The finding may be an important step toward a therapy for pancreatic and stomach malignancies. No effective treatments for these cancers currently exist. Indeed, the 5-year survival rate for patients with pancreatic cancer is less than 5%.

The treatment was developed by the Brown University Oncology Group in a study of 34 patients with either pancreatic or gastric cancer. Although the study was designed to determine the optimal dose of paclitaxel(Drug information on paclitaxel) (Taxol) to administer to patients who also are receiving radiation treatment, the researchers were surprised to find that the regimen demonstrated substantial antitumor activity. Tumor reduction was noted in 70% of the patients with stomach cancers and 31% of those with pancreatic cancers.

Most pancreatic and stomach tumors are hard to detect at an early stage. By the time they are found, these tumors often have spread locally into lymph nodes and surrounding blood vessels. These malignancies may be too extensive to remove by surgery, particularly in frail patients.

According to study leader Howard Safran, MD, tumor regression occurred rapidly in certain patients, often within 3 weeks after treatments began.
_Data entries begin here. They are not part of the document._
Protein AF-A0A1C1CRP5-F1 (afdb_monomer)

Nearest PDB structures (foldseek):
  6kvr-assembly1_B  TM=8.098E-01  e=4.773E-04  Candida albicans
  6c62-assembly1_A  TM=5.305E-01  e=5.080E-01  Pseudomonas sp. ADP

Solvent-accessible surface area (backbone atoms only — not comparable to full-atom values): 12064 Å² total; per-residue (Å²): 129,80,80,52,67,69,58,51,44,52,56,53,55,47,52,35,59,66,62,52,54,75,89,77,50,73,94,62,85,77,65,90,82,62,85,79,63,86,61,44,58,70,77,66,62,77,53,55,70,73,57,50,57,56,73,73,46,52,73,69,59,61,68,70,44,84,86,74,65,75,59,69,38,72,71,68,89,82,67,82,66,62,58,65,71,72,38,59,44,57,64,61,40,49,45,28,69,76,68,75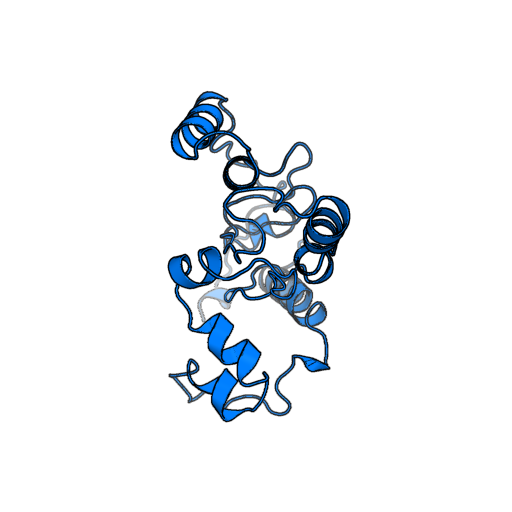,42,70,91,52,94,61,61,60,60,60,75,84,75,60,57,79,56,46,44,53,83,34,68,31,37,63,90,37,72,82,30,52,84,40,61,39,89,88,52,48,41,49,74,59,55,28,71,71,39,91,52,58,61,70,58,27,48,52,56,42,57,70,63,76,63,71,73,69,78,74,77,66,68,81,68,73,75,81,87,73,86,54,84,77,79,79,114

InterPro domains:
  IPR023631 Amidase signature domain [PF01425] (74-135)
  IPR036928 Amidase signature (AS) superfamily [G3DSA:3.90.1300.10] (48-143)
  IPR036928 Amidase signature (AS) superfamily [SSF75304] (32-136)

Mean predicted aligned error: 14.82 Å

Radius of gyration: 20.1 Å; Cα contacts (8 Å, |Δi|>4): 161; chains: 1; bounding box: 51×44×54 Å

Structure (mmCIF, N/CA/C/O backbone):
data_AF-A0A1C1CRP5-F1
#
_entry.id   AF-A0A1C1CRP5-F1
#
loop_
_atom_site.group_PDB
_atom_site.id
_atom_site.type_symbol
_atom_site.label_atom_id
_atom_site.label_alt_id
_atom_site.label_comp_id
_atom_site.label_asym_id
_atom_site.label_entity_id
_atom_site.label_seq_id
_atom_site.pdbx_PDB_ins_code
_atom_site.Cartn_x
_atom_site.Cartn_y
_atom_site.Cartn_z
_atom_site.occupancy
_atom_site.B_iso_or_equiv
_atom_site.auth_seq_id
_atom_site.auth_comp_id
_atom_site.auth_asym_id
_atom_site.auth_atom_id
_atom_site.pdbx_PDB_model_num
ATOM 1 N N . MET A 1 1 ? 32.586 8.707 -6.095 1.00 45.81 1 MET A N 1
ATOM 2 C CA . MET A 1 1 ? 31.789 8.830 -7.333 1.00 45.81 1 MET A CA 1
ATOM 3 C C . MET A 1 1 ? 30.351 9.066 -6.914 1.00 45.81 1 MET A C 1
ATOM 5 O O . MET A 1 1 ? 29.895 8.348 -6.031 1.00 45.81 1 MET A O 1
ATOM 9 N N . ALA A 1 2 ? 29.684 10.099 -7.433 1.00 69.44 2 ALA A N 1
ATOM 10 C CA . ALA A 1 2 ? 28.251 10.264 -7.196 1.00 69.44 2 ALA A CA 1
ATOM 11 C C . ALA A 1 2 ? 27.526 9.038 -7.776 1.00 69.44 2 ALA A C 1
ATOM 13 O O . ALA A 1 2 ? 27.884 8.590 -8.864 1.00 69.44 2 ALA A O 1
ATOM 14 N N . GLN A 1 3 ? 26.585 8.457 -7.032 1.00 75.81 3 GLN A N 1
ATOM 15 C CA . GLN A 1 3 ? 25.761 7.371 -7.562 1.00 75.81 3 GLN A CA 1
ATOM 16 C C . GLN A 1 3 ? 24.954 7.903 -8.747 1.00 75.81 3 GLN A C 1
ATOM 18 O O . GLN A 1 3 ? 24.420 9.012 -8.678 1.00 75.81 3 GLN A O 1
ATOM 23 N N . ASN A 1 4 ? 24.867 7.126 -9.823 1.00 89.00 4 ASN A N 1
ATOM 24 C CA . ASN A 1 4 ? 24.017 7.500 -10.947 1.00 89.00 4 ASN A CA 1
ATOM 25 C C . ASN A 1 4 ? 22.533 7.317 -10.571 1.00 89.00 4 ASN A C 1
ATOM 27 O O . ASN A 1 4 ? 22.198 6.442 -9.766 1.00 89.00 4 ASN A O 1
ATOM 31 N N . TRP A 1 5 ? 21.628 8.105 -11.151 1.00 87.12 5 TRP A N 1
ATOM 32 C CA . TRP A 1 5 ? 20.203 8.065 -10.815 1.00 87.12 5 TRP A CA 1
ATOM 33 C C . TRP A 1 5 ? 19.567 6.700 -11.117 1.00 87.12 5 TRP A C 1
ATOM 35 O O . TRP A 1 5 ? 18.699 6.271 -10.361 1.00 87.12 5 TRP A O 1
ATOM 45 N N . GLN A 1 6 ? 20.033 5.972 -12.142 1.00 90.12 6 GLN A N 1
ATOM 46 C CA . GLN A 1 6 ? 19.580 4.603 -12.426 1.00 90.12 6 GLN A CA 1
ATOM 47 C C . GLN A 1 6 ? 19.955 3.638 -11.294 1.00 90.12 6 GLN A C 1
ATOM 49 O O . GLN A 1 6 ? 19.154 2.786 -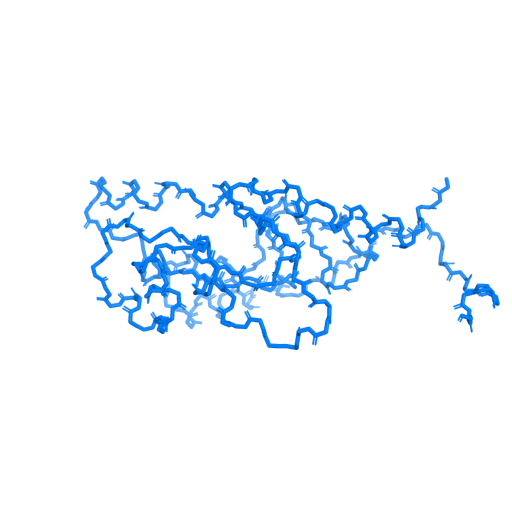10.919 1.00 90.12 6 GLN A O 1
ATOM 54 N N . GLN A 1 7 ? 21.154 3.780 -10.717 1.00 89.44 7 GLN A N 1
ATOM 55 C CA . GLN A 1 7 ? 21.597 2.946 -9.593 1.00 89.44 7 GLN A CA 1
ATOM 56 C C . GLN A 1 7 ? 20.789 3.258 -8.333 1.00 89.44 7 GLN A C 1
ATOM 58 O O . GLN A 1 7 ? 20.370 2.341 -7.625 1.00 89.44 7 GLN A O 1
ATOM 63 N N . ILE A 1 8 ? 20.528 4.547 -8.088 1.00 88.00 8 ILE A N 1
ATOM 64 C CA . ILE A 1 8 ? 19.656 5.004 -7.002 1.00 88.00 8 ILE A CA 1
ATOM 65 C C . ILE A 1 8 ? 18.254 4.413 -7.179 1.00 88.00 8 ILE A C 1
ATOM 67 O O . ILE A 1 8 ? 17.723 3.819 -6.244 1.00 88.00 8 ILE A O 1
ATOM 71 N N . ALA A 1 9 ? 17.669 4.526 -8.374 1.00 87.56 9 ALA A N 1
ATOM 72 C CA . ALA A 1 9 ? 16.340 4.001 -8.674 1.00 87.56 9 ALA A CA 1
ATOM 73 C C . ALA A 1 9 ? 16.270 2.479 -8.492 1.00 87.56 9 ALA A C 1
ATOM 75 O O . ALA A 1 9 ? 15.376 2.007 -7.796 1.00 87.56 9 ALA A O 1
ATOM 76 N N . SER A 1 10 ? 17.240 1.729 -9.031 1.00 88.56 10 SER A N 1
ATOM 77 C CA . SER A 1 10 ? 17.316 0.267 -8.880 1.00 88.56 10 SER A CA 1
ATOM 78 C C . SER A 1 10 ? 17.370 -0.136 -7.406 1.00 88.56 10 SER A C 1
ATOM 80 O O . SER A 1 10 ? 16.533 -0.899 -6.935 1.00 88.56 10 SER A O 1
ATOM 82 N N . THR A 1 11 ? 18.289 0.458 -6.640 1.00 87.00 11 THR A N 1
ATOM 83 C CA . THR A 1 11 ? 18.457 0.160 -5.206 1.00 87.00 11 THR A CA 1
ATOM 84 C C . THR A 1 11 ? 17.205 0.529 -4.398 1.00 87.00 11 THR A C 1
ATOM 86 O O . THR A 1 11 ? 16.767 -0.214 -3.515 1.00 87.00 11 THR A O 1
ATOM 89 N N . THR A 1 12 ? 16.591 1.673 -4.718 1.00 84.94 12 THR A N 1
ATOM 90 C CA . THR A 1 12 ? 15.370 2.144 -4.047 1.00 84.94 12 THR A CA 1
ATOM 91 C C . THR A 1 12 ? 14.186 1.226 -4.343 1.00 84.94 12 THR A C 1
ATOM 93 O O . THR A 1 12 ? 13.394 0.974 -3.444 1.00 84.94 12 THR A O 1
ATOM 96 N N . GLN A 1 13 ? 14.076 0.681 -5.559 1.00 85.75 13 GLN A N 1
ATOM 97 C CA . GLN A 1 13 ? 13.018 -0.264 -5.942 1.00 85.75 13 GLN A CA 1
ATOM 98 C C . GLN A 1 13 ? 13.221 -1.662 -5.347 1.00 85.75 13 GLN A C 1
ATOM 100 O O . GLN A 1 13 ? 12.249 -2.320 -4.974 1.00 85.75 13 GLN A O 1
ATOM 105 N N . GLU A 1 14 ? 14.465 -2.121 -5.212 1.00 87.00 14 GLU A N 1
ATOM 106 C CA . GLU A 1 14 ? 14.773 -3.421 -4.604 1.00 87.00 14 GLU A CA 1
ATOM 107 C C . GLU A 1 14 ? 14.389 -3.481 -3.122 1.00 87.00 14 GLU A C 1
ATOM 109 O O . GLU A 1 14 ? 13.975 -4.530 -2.630 1.00 87.00 14 GLU A O 1
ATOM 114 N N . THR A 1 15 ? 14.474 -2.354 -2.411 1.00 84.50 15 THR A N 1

After 2 months of treatments, tumors in several patients had decreased to a size to where they could be removed surgically.

Paclitaxel Increases Tumor Radiosensitivity

"Paclitaxel makes tumors much more sensitive to being killed by radiation," said Safran, an assistant professor of medicine in the Brown University School of Medicine, based at The Miriam Hospital and at Rhode Island Hospital.

"The new treatment can be used to shrink localized tumors," Safran said. "The idea is to get an effective treatment for these local cancers before surgery is attempted. Once the tumors shrink, they can be removed surgically."

In previous research, the Brown University Oncology Group had developed a one-two punch of paclitaxel and radiation that was effective against certain lung tumors, an approach that is now used worldwide. Cancers of the lung, stomach, and pancreas often share a mutation of the p53 gene that thwarts standard chemotherapy and radiation treatments. But a regimen of paclitaxel and radiation is effective in the presence of p53 mutations, Safran said.

The study of pancreatic and gastric tumors appeared in the February issue of the Journal of Clinical Oncology. In the study, Safran and colleagues administered 3-hour IV doses of paclitaxel weekly for 6 weeks. After each infusion, patients received radiation. Several patients in the study experienced abdominal pain, nausea, anorexia, and other side effects of paclitaxel.

Further Studies of Combination Therapy Planned

The study was funded partially by a grant from the National Institutes of Health. Safran and colleagues recently presented their findings to researchers at Memorial Sloan-Kettering Hospital in New York and M. D. Anderson Cancer Center in Houston. Further clinical studies of the paclitaxel-radiation treatment are being planned nationwide, to be conducted by the Radiation Therapy Oncology Group.